Once the line containing "ATOM 44 N N" is found in the entries below, restate it and each following line word for word, stopping after the line containing "ATOM 56 O O".

☆ ☆ ☆ ☆

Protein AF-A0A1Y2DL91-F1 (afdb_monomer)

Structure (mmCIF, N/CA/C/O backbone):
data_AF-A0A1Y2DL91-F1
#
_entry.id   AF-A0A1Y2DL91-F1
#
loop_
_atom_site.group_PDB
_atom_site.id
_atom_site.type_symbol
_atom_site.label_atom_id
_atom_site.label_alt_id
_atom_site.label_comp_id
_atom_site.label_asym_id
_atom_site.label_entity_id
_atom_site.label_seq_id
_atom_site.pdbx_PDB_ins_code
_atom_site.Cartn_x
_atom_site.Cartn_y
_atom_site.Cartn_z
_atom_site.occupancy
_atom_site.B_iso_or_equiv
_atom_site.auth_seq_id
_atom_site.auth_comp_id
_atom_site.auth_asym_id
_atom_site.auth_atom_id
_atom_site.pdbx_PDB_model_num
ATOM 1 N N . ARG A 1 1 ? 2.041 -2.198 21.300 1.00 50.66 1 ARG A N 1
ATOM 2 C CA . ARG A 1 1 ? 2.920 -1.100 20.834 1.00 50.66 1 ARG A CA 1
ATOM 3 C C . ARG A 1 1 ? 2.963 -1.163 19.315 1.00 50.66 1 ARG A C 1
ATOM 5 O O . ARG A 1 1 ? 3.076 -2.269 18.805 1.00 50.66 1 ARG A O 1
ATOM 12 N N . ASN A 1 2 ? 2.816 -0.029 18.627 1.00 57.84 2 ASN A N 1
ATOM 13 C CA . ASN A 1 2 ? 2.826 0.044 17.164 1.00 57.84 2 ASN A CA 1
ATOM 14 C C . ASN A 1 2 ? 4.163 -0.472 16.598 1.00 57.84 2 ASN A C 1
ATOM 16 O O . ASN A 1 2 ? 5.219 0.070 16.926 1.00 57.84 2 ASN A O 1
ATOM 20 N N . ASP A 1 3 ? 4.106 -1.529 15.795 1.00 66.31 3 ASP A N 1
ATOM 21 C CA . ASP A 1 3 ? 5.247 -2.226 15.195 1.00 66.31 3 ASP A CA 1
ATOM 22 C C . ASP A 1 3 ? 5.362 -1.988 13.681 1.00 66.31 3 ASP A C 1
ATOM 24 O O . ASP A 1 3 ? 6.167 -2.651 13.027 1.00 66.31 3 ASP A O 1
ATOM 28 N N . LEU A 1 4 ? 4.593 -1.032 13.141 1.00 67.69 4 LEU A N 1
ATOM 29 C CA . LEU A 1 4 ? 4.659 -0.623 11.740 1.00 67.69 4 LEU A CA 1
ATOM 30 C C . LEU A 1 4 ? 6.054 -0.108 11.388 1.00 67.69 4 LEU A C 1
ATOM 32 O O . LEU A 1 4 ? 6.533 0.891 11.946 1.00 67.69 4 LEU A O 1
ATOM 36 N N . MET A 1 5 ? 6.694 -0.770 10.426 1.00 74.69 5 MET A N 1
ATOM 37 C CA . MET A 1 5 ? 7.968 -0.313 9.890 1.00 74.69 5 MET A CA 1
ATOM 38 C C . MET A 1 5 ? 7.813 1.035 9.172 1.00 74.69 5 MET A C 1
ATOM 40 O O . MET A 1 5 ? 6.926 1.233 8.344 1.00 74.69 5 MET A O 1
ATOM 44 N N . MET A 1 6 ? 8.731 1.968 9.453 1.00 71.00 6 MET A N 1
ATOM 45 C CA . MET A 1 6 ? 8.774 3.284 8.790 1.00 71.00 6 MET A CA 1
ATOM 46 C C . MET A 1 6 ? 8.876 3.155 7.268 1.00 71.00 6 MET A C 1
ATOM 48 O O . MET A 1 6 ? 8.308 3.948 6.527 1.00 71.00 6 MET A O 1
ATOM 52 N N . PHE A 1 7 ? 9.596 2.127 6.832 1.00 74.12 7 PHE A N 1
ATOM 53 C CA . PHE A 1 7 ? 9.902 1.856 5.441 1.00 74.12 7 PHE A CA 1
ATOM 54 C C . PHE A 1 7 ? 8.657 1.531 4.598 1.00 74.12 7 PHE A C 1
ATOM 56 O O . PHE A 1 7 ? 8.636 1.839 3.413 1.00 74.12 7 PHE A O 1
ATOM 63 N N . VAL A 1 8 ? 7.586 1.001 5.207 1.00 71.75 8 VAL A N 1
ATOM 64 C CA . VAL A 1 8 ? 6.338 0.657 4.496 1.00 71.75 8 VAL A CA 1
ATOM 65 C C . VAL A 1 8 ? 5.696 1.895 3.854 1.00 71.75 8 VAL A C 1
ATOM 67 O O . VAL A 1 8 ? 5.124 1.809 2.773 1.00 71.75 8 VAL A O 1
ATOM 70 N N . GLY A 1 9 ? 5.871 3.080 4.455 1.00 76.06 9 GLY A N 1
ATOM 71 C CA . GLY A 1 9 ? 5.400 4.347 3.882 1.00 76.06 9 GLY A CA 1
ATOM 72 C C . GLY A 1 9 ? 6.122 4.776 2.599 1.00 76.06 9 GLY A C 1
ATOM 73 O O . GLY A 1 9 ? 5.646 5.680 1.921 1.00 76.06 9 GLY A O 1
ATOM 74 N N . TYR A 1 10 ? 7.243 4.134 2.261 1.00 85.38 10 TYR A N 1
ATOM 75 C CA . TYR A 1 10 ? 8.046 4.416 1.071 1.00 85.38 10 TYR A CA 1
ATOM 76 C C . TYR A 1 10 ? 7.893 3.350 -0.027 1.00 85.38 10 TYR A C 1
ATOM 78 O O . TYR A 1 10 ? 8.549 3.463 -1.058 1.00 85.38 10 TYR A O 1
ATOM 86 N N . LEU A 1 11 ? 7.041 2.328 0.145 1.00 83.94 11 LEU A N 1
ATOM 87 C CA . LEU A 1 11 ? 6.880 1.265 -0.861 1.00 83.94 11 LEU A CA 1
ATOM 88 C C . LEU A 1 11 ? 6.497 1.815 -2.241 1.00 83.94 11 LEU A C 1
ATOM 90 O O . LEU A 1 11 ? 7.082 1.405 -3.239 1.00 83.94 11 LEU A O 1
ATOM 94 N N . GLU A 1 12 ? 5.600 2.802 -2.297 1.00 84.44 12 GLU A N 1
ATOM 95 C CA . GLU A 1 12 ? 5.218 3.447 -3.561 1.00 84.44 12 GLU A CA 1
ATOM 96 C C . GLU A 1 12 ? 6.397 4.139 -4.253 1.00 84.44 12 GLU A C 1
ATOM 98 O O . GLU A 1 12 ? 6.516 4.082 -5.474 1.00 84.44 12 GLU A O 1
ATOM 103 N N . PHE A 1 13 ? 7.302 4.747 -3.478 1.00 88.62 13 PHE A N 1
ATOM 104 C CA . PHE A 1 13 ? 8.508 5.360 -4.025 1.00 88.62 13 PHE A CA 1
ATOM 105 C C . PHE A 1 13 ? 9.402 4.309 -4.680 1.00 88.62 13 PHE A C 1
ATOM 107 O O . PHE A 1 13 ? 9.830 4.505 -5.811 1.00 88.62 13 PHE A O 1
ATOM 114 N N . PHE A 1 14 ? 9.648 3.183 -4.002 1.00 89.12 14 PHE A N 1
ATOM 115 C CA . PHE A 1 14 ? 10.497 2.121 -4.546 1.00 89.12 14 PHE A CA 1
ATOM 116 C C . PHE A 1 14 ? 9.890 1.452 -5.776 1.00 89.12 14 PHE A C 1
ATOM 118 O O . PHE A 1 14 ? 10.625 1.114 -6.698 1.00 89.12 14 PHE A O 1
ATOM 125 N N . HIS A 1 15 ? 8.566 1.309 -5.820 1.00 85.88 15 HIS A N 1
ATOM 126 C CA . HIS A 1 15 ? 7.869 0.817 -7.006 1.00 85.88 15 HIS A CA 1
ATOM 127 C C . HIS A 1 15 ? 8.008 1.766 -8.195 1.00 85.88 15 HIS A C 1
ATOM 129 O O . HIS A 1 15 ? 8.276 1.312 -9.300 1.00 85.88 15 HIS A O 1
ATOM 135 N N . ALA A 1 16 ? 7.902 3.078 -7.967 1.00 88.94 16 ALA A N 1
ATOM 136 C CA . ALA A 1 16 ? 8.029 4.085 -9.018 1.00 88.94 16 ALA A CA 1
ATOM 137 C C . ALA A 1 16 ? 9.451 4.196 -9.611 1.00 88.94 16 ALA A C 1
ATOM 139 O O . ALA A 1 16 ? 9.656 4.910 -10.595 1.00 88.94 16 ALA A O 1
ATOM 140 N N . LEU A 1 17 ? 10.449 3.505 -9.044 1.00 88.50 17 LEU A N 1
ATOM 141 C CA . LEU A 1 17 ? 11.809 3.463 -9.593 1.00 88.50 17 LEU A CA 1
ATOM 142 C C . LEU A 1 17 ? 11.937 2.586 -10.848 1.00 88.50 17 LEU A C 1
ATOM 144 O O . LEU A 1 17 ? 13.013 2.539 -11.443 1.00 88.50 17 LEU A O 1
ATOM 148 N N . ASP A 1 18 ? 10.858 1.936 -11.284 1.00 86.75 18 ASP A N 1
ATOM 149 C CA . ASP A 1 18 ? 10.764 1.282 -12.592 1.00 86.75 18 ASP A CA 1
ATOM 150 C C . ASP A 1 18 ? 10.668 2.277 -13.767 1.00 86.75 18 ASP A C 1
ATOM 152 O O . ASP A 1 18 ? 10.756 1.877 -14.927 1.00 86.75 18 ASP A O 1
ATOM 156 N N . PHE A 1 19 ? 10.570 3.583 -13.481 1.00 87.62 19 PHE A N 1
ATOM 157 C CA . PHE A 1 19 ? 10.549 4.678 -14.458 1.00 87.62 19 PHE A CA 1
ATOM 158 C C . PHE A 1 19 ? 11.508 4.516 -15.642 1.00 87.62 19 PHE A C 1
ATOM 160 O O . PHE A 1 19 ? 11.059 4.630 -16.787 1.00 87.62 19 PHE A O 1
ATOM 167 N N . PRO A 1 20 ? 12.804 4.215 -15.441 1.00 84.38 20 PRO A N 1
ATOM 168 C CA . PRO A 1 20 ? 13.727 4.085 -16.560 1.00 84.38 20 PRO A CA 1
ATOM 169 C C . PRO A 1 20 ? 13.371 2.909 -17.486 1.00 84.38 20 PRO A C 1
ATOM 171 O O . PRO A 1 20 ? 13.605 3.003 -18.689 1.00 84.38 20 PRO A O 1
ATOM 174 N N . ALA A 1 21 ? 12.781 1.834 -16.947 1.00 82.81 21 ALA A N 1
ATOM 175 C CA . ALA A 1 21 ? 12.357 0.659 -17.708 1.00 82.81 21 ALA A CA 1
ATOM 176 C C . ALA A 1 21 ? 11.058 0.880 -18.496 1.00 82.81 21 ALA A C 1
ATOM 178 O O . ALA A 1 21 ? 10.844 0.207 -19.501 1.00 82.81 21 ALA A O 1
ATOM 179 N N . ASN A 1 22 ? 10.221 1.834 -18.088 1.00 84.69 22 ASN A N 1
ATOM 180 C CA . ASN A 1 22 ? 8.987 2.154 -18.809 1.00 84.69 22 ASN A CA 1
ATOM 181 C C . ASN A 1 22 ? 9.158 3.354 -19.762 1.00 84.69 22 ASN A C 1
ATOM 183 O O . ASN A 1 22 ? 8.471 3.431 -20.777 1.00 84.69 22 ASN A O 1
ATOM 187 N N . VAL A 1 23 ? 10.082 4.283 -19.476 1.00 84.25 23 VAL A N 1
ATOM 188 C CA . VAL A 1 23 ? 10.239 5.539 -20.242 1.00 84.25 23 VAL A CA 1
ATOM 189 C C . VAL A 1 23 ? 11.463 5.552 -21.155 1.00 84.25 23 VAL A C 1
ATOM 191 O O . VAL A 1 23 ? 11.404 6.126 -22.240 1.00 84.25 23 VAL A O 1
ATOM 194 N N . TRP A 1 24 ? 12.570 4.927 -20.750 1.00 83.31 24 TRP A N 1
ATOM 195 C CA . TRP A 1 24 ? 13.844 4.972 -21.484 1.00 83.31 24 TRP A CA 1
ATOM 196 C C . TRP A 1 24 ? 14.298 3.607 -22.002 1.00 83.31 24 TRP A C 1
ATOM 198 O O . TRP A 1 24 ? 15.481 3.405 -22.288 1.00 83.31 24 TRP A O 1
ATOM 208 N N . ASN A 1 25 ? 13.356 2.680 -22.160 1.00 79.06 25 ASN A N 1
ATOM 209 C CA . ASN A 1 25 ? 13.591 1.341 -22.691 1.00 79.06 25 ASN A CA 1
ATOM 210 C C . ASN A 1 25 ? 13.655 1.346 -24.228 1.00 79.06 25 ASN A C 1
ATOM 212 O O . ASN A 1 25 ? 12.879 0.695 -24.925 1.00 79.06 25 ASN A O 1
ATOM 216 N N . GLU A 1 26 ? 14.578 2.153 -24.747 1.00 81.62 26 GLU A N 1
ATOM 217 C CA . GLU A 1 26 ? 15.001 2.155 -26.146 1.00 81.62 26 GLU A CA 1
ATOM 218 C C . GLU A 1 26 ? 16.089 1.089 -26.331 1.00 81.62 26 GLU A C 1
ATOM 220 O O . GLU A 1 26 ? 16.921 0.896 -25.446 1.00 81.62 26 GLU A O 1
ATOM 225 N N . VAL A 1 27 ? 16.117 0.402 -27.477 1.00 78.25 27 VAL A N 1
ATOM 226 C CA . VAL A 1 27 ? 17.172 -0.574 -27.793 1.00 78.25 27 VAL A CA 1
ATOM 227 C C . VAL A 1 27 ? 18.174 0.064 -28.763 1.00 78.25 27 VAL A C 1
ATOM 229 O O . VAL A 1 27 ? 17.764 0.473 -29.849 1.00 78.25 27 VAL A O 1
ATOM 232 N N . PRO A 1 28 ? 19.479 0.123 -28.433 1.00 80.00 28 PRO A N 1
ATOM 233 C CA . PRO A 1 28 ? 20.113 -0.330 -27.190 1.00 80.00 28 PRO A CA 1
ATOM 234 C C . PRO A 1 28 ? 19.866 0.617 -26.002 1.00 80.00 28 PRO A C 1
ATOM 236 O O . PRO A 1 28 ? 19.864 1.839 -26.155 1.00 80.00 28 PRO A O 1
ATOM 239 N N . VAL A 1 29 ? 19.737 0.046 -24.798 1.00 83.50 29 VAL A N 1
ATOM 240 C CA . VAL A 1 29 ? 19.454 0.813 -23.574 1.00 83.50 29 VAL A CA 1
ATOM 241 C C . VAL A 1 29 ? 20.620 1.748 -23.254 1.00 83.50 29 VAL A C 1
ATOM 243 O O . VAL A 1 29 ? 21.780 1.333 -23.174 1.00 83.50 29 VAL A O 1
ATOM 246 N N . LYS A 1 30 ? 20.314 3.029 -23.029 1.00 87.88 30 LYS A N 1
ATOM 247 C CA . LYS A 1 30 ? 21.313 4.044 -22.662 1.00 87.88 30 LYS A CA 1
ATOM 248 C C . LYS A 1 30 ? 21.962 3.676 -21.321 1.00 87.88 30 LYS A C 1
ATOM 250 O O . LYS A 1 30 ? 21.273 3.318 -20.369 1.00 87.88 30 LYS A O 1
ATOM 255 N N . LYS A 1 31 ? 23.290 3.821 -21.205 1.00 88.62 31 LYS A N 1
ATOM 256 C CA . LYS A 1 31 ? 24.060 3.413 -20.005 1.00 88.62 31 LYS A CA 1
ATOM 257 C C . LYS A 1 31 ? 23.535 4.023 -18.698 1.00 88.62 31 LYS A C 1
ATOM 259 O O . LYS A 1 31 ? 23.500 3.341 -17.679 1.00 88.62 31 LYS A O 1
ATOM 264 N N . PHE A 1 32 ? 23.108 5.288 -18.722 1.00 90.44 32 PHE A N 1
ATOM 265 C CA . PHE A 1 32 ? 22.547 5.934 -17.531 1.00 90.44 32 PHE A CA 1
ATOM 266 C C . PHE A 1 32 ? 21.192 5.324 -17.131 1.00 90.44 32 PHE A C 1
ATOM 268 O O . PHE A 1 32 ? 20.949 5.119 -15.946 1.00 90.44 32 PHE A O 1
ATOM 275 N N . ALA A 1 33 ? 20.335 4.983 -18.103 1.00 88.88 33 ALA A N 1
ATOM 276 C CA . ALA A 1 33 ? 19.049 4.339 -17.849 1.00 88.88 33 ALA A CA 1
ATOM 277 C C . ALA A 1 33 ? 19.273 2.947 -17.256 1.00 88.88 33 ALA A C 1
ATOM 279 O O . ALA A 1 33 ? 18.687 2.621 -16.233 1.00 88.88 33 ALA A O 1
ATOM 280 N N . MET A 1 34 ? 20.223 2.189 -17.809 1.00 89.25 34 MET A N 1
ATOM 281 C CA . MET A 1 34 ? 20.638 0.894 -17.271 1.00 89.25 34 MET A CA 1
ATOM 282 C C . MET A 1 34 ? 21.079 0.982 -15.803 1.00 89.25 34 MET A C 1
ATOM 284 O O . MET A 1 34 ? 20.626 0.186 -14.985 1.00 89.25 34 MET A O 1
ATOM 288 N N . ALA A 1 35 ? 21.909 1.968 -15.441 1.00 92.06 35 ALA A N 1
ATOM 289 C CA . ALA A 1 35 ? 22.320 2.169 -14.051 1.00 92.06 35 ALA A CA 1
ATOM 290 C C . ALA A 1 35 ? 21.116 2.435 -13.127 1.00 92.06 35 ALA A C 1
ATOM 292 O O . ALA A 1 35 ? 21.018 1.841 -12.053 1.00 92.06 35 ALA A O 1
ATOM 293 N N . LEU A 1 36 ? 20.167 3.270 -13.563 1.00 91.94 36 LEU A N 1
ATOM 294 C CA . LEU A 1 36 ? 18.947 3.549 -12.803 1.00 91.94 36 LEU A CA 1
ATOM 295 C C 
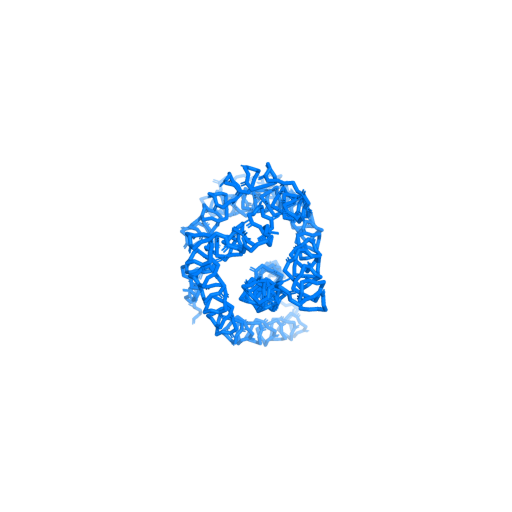. LEU A 1 36 ? 18.029 2.322 -12.690 1.00 91.94 36 LEU A C 1
ATOM 297 O O . LEU A 1 36 ? 17.447 2.115 -11.632 1.00 91.94 36 LEU A O 1
ATOM 301 N N . MET A 1 37 ? 17.935 1.485 -13.726 1.00 91.31 37 MET A N 1
ATOM 302 C CA . MET A 1 37 ? 17.151 0.239 -13.708 1.00 91.31 37 MET A CA 1
ATOM 303 C C . MET A 1 37 ? 17.716 -0.766 -12.707 1.00 91.31 37 MET A C 1
ATOM 305 O O . MET A 1 37 ? 16.958 -1.376 -11.958 1.00 91.31 37 MET A O 1
ATOM 309 N N . ILE A 1 38 ? 19.046 -0.910 -12.653 1.00 93.31 38 ILE A N 1
ATOM 310 C CA . ILE A 1 38 ? 19.711 -1.784 -11.676 1.00 93.31 38 ILE A CA 1
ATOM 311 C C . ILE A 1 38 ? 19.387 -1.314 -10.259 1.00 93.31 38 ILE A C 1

☆ ☆ ☆ ☆

» **Response to this exercise**:
ATOM 44 N N . MET A 1 6 ? 8.731 1.968 9.453 1.00 71.00 6 MET A N 1
ATOM 45 C CA . MET A 1 6 ? 8.774 3.284 8.790 1.00 71.00 6 MET A CA 1
ATOM 46 C C . MET A 1 6 ? 8.876 3.155 7.268 1.00 71.00 6 MET A C 1
ATOM 48 O O . MET A 1 6 ? 8.308 3.948 6.527 1.00 71.00 6 MET A O 1
ATOM 52 N N . PHE A 1 7 ? 9.596 2.127 6.832 1.00 74.12 7 PHE A N 1
ATOM 53 C CA . PHE A 1 7 ? 9.902 1.856 5.441 1.00 74.12 7 PHE A CA 1
ATOM 54 C C . PHE A 1 7 ? 8.657 1.531 4.598 1.00 74.12 7 PHE A C 1
ATOM 56 O O . PHE A 1 7 ? 8.636 1.839 3.413 1.00 74.12 7 PHE A O 1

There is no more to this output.